The products of exponentials in Eq. (9) can overflow for sufficiently high-\(\mathbb{Z}\) atoms. To improve numerical stability, Athelas can express the Saha ladder in logarithmic space. Begin by compactifying Eq (9) as

(14)\[F(\bar{\mathbb{Z}}) = 1 - \bar{\mathbb{Z}}\frac{\mathcal{N}}{\mathcal{D}}\]

where \(\mathcal{N}\) and \(\mathcal{D}\) can be identified from Eq (9). Taking the natural logarithm of \(F(\bar{\mathbb{Z}})\) and rearranging, we notice that a root of \(F\) corresponds to a root of

(15)\[G(\bar{\mathbb{Z}}) = \ln \bar{\mathbb{Z}} + \ln \mathcal{N} - \ln \mathcal{D}\]
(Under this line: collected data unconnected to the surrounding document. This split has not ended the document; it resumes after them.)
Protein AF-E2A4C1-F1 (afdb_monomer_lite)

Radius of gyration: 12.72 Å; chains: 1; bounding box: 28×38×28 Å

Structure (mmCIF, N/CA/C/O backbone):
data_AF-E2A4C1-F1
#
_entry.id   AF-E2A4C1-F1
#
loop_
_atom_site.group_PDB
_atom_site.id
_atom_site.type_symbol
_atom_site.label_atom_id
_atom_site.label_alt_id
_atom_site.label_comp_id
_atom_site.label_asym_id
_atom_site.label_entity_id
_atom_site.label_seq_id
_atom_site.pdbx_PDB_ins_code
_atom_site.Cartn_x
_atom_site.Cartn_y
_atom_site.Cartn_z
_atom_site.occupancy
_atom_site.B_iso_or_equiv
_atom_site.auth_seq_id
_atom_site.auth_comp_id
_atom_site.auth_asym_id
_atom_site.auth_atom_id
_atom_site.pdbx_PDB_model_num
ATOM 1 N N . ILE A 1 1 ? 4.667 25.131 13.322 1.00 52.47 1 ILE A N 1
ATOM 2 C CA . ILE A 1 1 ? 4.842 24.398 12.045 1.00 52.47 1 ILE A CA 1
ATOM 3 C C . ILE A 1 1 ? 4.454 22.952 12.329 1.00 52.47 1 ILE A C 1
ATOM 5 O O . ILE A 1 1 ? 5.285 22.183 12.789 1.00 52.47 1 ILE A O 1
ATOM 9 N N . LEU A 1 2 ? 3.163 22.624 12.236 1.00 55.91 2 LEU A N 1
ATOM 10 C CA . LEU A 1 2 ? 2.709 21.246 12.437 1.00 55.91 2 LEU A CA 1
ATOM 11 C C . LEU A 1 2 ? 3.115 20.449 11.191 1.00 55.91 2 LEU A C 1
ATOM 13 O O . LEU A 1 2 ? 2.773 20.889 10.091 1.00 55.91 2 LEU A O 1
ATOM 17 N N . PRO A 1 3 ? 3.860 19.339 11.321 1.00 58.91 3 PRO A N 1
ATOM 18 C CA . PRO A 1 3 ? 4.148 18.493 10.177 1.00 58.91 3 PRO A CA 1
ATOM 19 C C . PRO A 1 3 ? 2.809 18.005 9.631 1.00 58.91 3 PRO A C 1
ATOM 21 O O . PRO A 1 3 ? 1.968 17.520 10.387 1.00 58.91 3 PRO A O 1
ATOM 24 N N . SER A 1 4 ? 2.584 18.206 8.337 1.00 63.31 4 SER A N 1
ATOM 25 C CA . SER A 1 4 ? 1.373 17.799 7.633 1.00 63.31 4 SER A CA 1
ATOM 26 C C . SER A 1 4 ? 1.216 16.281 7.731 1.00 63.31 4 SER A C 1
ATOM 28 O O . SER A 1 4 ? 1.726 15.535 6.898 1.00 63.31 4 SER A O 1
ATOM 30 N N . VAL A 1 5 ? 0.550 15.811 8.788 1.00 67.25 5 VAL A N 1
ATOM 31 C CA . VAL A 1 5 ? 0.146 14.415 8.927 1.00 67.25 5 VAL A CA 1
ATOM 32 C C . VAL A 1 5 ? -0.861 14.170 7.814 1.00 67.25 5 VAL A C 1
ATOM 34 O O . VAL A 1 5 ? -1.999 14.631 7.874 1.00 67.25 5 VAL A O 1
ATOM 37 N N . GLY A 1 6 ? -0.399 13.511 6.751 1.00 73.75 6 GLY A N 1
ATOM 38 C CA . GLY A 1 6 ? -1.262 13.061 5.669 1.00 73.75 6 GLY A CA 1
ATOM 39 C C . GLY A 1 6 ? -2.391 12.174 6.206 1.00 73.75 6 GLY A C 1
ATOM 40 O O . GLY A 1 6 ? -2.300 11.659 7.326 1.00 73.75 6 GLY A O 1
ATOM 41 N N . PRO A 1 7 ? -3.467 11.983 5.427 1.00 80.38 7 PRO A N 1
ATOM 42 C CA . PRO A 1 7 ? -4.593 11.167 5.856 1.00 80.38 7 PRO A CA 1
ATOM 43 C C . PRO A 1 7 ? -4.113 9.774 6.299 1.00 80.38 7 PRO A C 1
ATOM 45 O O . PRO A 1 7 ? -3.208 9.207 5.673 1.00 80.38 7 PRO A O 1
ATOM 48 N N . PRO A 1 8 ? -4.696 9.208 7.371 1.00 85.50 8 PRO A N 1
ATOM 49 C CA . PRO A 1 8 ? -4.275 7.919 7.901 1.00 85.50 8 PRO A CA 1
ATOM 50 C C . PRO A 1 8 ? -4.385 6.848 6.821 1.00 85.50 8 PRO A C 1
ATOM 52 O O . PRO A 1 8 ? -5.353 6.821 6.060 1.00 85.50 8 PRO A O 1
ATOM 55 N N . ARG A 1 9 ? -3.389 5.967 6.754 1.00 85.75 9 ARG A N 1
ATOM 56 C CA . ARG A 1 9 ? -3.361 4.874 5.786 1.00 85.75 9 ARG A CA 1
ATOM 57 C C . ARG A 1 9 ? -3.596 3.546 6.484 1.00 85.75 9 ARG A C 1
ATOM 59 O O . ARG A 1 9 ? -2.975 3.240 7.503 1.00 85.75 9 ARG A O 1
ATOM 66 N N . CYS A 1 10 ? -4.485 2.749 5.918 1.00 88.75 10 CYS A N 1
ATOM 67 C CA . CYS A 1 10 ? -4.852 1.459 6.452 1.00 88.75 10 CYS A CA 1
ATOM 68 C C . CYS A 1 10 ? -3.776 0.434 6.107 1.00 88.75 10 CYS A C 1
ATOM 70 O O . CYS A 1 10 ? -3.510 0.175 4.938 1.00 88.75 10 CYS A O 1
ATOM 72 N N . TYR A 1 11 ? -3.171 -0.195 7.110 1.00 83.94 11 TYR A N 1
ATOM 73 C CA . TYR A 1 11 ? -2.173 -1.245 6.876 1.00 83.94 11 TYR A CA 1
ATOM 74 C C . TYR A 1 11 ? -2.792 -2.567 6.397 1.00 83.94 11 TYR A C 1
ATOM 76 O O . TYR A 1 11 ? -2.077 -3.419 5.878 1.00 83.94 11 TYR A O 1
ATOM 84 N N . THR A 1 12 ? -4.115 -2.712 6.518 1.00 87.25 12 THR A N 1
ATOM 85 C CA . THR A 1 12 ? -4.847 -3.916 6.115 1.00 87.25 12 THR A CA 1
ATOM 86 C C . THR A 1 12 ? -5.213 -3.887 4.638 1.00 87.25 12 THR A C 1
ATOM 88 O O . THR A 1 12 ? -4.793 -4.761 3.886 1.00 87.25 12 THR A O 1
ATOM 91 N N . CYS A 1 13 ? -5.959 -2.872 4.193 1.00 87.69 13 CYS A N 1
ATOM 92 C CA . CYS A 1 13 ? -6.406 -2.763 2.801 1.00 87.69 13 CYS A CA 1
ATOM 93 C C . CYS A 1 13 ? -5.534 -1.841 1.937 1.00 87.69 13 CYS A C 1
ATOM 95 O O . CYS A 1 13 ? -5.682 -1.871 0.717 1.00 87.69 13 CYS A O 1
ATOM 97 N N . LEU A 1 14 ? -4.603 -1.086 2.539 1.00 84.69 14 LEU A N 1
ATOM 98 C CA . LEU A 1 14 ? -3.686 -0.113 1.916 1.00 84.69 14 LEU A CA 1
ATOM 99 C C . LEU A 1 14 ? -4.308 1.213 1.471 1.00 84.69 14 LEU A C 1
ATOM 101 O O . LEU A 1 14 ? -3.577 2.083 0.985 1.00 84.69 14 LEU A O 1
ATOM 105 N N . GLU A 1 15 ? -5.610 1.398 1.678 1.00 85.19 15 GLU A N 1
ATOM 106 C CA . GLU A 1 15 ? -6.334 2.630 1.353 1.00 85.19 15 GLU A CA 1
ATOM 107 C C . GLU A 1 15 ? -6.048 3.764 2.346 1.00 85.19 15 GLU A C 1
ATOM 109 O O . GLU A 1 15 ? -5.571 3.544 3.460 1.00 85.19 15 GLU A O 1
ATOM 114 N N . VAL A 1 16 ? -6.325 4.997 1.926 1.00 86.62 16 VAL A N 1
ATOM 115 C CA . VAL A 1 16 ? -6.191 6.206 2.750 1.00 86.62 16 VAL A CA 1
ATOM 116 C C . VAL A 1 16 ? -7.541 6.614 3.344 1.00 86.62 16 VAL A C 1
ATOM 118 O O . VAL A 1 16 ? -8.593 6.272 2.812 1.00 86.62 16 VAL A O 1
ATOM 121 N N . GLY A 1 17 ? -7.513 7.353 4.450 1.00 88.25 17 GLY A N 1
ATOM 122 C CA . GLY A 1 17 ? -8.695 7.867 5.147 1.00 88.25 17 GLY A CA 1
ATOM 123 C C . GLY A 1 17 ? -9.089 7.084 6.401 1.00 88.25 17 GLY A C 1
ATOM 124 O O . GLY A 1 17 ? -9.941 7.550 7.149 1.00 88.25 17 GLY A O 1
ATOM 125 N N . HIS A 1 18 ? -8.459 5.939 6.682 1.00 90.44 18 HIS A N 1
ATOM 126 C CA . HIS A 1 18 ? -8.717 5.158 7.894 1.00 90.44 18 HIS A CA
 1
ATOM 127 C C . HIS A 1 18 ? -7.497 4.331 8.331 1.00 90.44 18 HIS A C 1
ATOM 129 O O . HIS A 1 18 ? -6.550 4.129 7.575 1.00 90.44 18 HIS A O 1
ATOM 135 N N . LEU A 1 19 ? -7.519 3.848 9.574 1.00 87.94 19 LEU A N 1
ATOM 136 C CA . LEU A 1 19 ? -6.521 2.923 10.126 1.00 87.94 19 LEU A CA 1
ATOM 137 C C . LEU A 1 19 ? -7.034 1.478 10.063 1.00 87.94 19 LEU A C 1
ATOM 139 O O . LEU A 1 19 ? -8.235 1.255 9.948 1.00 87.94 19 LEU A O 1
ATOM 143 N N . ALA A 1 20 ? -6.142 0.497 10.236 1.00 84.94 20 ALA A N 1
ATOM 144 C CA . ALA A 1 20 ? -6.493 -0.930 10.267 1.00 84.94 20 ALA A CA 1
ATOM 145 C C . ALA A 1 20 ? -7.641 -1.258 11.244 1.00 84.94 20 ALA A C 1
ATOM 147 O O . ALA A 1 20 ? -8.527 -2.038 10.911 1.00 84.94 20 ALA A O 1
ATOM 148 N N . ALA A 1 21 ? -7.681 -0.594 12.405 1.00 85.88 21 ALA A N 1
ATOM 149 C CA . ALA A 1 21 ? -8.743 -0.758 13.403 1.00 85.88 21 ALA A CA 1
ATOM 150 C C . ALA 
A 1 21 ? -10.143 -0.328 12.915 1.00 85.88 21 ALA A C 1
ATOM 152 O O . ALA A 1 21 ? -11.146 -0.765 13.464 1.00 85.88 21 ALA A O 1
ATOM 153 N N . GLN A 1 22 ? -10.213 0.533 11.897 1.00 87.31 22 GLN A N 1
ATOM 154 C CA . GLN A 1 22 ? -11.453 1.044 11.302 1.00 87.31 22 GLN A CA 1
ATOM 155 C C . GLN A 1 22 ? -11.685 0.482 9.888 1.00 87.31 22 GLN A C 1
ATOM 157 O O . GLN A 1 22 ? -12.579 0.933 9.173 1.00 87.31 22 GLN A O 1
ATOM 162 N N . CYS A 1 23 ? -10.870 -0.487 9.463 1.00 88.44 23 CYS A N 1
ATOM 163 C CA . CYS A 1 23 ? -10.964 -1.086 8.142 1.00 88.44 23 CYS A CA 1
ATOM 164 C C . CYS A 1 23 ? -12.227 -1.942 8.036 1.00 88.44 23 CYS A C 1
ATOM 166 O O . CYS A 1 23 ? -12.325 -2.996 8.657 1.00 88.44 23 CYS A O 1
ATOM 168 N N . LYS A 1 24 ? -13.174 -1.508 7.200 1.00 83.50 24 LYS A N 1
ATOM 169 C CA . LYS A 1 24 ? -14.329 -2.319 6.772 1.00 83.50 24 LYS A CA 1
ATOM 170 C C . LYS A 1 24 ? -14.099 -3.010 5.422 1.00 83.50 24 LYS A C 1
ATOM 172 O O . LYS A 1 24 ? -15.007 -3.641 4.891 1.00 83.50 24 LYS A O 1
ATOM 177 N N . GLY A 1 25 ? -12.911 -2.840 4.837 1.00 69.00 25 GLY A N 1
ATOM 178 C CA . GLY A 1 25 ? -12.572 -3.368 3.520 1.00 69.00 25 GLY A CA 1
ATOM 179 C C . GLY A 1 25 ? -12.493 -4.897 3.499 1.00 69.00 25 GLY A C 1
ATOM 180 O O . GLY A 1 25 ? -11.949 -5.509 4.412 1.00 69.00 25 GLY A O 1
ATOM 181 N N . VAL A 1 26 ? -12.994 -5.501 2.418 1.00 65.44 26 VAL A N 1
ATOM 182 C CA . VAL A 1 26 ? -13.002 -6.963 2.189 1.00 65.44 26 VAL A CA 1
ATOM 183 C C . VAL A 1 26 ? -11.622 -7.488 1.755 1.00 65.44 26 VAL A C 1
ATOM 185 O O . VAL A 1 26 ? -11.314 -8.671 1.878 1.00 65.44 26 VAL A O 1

In what follows we will exploit the “LogSumExp” trick borrowed from machine learning. The core idea is to notice that

(16)\[\ln \left( \sum_i e^{a_i} \right) = a_{\rm max} + \ln \left( \sum_i e^{a_i - a_{\rm max}} \right).\]

All that remains is to express \(\mathcal{N}\) and \(\mathcal{D}\) in a useful form. Note that the above can be written into an inline algorithm that doesn’t require a-priori knowledge of \(a_{\rm max}\).

We define

(17)\[\ell_i = \ln f_i, \quad L_i = \sum_{j=0}^{i-1} \ell_j = \ln F_i.\]

The transcendental equation for \(\bar{\mathbb{Z}}\) is rewritten in terms of \(x = \ln \bar{\mathbb{Z}}\). Defining the sums

(18)\[\begin{split}\mathcal{N}(x) = \sum_{i=1}^{Z} \exp\left(L_i - i(x - \ln n_k)\right), \\ \mathcal{D}(x) = \sum_{i=1}^{Z} i \exp\left(L_i - i(x - \ln n_k)\right).\end{split}\]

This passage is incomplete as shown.